RFC, ensureHeaped

bearophile bearophileHUGS at lycos.com
Mon Nov 15 14:02:27 PST 2010


Steven Schveighoffer:

>To have the language continually working against that goal is going to great for inexperienced programmers but hell for people trying to squeeze performance out of it.<

The experienced programmers may write "scope int[] a...", and have no heap allocations.

All the other people need first of all a program that doesn't contain hard to spot bugs, and a fast progam then. Such people don't stick the "scope" there, so in this case the compiler performs the test you were talking about, if it's on the heap it doesn't copy it and takes a slice of it, otherwise if the data was on the heap it dups it.


>I think what we need however, is a way to specify intentions inside the function.  If you intend to escape this data, then the runtime/compiler should make it easy to avoid re-duping something.<

This is like for the "automatic" closures. The right design in a modern language is to use the safer strategy on default, and the less safe on request.

If you want, a new compiler switch may be added that lists all the spots in the code where a closure or hidden heap allocation occurs, useful for performance tuning (an idea by Denis Koroskin):
http://d.puremagic.com/issues/show_bug.cgi?id=5070

I have even suggested a transitive @noheap annotation, similar to @nothrow, that makes sure a function contains no heap allocations and doesn't call other things that perform heap allocations:
http://d.puremagic.com/issues/show_bug.cgi?id=5219
The proliferation of function attributes produces "interesting" results:
@noheap @safe nothrow pure real sin(in real x) { ... }


>To be fair, it was easy to spot when you gave us the pertinent code :)

I didn't even know/remember that that array data is on the stack. That error will give bad surprises to some D newbies that are not fluent in C.

It's a problem of perception: typesafe variadic arguments don't look like normal function arguments that you know are usually on the stack, they look like dynamic arrays, and in D most dynamic arrays are allocated on the heap (it's easy and useful to take a dynamic-array-slice of a stack allocated array, but in this case the code shows that the slice doesn't contain heap data).

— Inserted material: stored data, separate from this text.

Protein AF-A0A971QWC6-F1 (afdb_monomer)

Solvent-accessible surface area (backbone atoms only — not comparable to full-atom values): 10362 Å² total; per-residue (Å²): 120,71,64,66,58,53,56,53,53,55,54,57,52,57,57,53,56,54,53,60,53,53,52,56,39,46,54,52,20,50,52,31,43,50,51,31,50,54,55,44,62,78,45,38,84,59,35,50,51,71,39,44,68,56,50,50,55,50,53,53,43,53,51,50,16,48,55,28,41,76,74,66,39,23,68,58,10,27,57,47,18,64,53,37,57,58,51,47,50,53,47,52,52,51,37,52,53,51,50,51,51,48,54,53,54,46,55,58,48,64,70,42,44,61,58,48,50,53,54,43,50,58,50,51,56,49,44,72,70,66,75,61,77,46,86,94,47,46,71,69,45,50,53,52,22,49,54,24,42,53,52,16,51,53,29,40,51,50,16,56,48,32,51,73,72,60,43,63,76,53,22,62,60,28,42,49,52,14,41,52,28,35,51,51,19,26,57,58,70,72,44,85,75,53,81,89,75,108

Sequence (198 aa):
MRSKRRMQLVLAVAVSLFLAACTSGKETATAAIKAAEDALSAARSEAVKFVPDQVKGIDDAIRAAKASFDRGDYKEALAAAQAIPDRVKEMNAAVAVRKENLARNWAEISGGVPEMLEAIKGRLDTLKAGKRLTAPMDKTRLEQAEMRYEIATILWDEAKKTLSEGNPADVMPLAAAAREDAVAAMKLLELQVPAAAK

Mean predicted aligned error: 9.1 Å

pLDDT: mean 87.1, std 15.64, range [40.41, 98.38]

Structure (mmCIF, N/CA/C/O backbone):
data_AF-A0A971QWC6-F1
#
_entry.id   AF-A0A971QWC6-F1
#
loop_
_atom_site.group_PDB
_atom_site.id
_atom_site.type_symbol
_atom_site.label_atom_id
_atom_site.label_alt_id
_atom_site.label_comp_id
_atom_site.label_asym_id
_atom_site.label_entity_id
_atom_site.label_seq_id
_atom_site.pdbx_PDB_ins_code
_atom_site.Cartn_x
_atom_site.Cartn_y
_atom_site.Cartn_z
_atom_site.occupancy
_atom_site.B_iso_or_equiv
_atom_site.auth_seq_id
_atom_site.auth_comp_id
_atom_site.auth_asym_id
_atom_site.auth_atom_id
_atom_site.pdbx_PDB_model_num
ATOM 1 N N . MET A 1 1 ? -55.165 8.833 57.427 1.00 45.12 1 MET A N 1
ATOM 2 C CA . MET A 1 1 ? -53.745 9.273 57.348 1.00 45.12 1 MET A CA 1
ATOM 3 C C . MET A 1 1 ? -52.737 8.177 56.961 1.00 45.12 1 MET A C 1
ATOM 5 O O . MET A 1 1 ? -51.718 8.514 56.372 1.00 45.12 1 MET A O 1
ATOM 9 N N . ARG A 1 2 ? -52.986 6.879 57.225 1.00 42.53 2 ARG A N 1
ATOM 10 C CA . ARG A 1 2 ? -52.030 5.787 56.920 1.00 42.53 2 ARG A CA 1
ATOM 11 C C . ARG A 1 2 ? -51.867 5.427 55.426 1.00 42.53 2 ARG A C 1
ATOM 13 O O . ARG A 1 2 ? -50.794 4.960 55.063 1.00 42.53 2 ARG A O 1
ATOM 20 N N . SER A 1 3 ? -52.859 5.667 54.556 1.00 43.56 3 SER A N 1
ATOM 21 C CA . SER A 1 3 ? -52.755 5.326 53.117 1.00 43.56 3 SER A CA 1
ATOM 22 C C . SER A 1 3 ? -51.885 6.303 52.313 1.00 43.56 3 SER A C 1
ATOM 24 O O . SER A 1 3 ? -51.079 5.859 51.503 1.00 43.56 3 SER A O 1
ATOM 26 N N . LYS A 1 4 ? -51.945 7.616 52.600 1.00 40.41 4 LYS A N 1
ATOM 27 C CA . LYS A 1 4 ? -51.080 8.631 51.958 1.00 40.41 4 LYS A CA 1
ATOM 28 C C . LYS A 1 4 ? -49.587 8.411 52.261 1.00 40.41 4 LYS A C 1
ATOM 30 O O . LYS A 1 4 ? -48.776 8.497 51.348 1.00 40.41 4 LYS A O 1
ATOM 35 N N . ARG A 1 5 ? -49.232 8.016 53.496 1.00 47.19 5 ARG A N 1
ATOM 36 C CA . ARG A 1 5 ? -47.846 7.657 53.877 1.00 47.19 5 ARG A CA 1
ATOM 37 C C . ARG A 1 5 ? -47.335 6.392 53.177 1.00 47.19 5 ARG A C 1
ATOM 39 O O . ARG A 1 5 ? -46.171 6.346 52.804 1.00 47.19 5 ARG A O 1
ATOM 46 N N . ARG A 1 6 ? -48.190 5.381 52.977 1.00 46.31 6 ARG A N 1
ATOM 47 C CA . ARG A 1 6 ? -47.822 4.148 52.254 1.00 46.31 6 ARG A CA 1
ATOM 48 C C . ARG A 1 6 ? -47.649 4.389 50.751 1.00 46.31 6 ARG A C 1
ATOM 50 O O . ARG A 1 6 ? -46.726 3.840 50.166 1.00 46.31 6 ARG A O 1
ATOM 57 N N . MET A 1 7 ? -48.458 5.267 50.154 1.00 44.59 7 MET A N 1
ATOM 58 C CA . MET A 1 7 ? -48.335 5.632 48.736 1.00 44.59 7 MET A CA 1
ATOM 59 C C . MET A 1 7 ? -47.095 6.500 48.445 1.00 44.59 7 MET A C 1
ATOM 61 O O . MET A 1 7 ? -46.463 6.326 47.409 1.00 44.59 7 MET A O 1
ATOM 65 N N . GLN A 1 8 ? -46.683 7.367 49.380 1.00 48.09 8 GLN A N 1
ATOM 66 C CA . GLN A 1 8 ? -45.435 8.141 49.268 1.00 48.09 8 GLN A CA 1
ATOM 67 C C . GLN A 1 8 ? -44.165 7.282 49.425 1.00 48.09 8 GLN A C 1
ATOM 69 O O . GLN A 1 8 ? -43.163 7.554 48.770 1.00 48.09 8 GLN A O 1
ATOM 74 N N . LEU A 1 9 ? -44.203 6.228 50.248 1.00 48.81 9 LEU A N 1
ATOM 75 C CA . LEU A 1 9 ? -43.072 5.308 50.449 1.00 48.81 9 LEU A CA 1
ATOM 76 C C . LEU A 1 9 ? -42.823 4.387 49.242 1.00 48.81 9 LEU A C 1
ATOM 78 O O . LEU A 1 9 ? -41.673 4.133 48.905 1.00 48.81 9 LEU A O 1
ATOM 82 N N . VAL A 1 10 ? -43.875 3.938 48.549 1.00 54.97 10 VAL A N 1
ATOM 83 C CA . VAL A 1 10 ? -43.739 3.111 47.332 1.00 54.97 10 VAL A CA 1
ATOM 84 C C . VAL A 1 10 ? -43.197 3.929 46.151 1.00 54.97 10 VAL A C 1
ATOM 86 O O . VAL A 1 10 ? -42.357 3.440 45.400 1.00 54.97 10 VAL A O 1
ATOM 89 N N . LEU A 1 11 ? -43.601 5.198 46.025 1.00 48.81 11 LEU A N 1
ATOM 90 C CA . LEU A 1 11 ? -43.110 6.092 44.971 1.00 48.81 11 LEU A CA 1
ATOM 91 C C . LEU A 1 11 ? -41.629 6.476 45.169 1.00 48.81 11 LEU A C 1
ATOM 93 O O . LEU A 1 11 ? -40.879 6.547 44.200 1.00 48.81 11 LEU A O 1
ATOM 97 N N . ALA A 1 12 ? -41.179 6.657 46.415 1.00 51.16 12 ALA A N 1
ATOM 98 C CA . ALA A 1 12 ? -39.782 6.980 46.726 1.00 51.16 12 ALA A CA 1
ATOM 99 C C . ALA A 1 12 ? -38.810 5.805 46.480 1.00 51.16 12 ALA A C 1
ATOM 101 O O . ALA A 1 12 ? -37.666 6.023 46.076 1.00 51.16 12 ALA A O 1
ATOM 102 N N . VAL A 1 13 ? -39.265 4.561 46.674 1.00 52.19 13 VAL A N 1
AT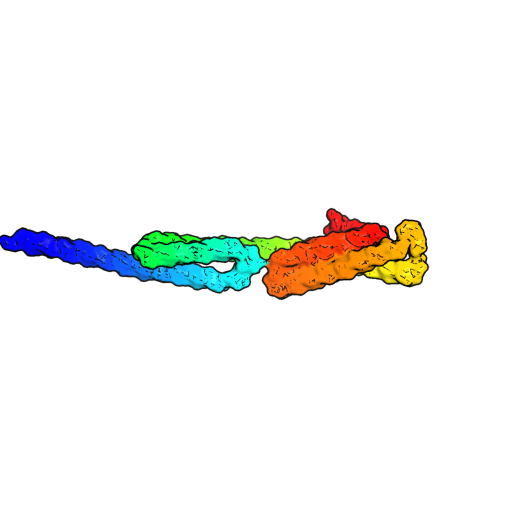OM 103 C CA . VAL A 1 13 ? -38.471 3.342 46.421 1.00 52.19 13 VAL A CA 1
ATOM 104 C C . VAL A 1 13 ? -38.377 3.026 44.919 1.00 52.19 13 VAL A C 1
ATOM 106 O O . VAL A 1 13 ? -37.322 2.622 44.436 1.00 52.19 13 VAL A O 1
ATOM 109 N N . ALA A 1 14 ? -39.434 3.288 44.144 1.00 51.50 14 ALA A N 1
ATOM 110 C CA . ALA A 1 14 ? -39.410 3.112 42.688 1.00 51.50 14 ALA A CA 1
ATOM 111 C C . ALA A 1 14 ? -38.452 4.094 41.976 1.00 51.50 14 ALA A C 1
ATOM 113 O O . ALA A 1 14 ? -37.774 3.714 41.024 1.00 51.50 14 ALA A O 1
ATOM 114 N N . VAL A 1 15 ? -38.337 5.334 42.468 1.00 50.69 15 VAL A N 1
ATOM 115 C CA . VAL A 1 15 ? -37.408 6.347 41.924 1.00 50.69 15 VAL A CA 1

If your function has a signature similar to this one:

void foo(int[3] arr...) {

It's not too much hard to think that 'arr' is on the stack. But dynamic arrays don't give that image:

void foo(int[] arr...) {

This is why I think it's better for the compiler to test if the arr data is on the stack, and dup it otherwise (unless a 'scope' is present, in this case both the test and allocation aren't present).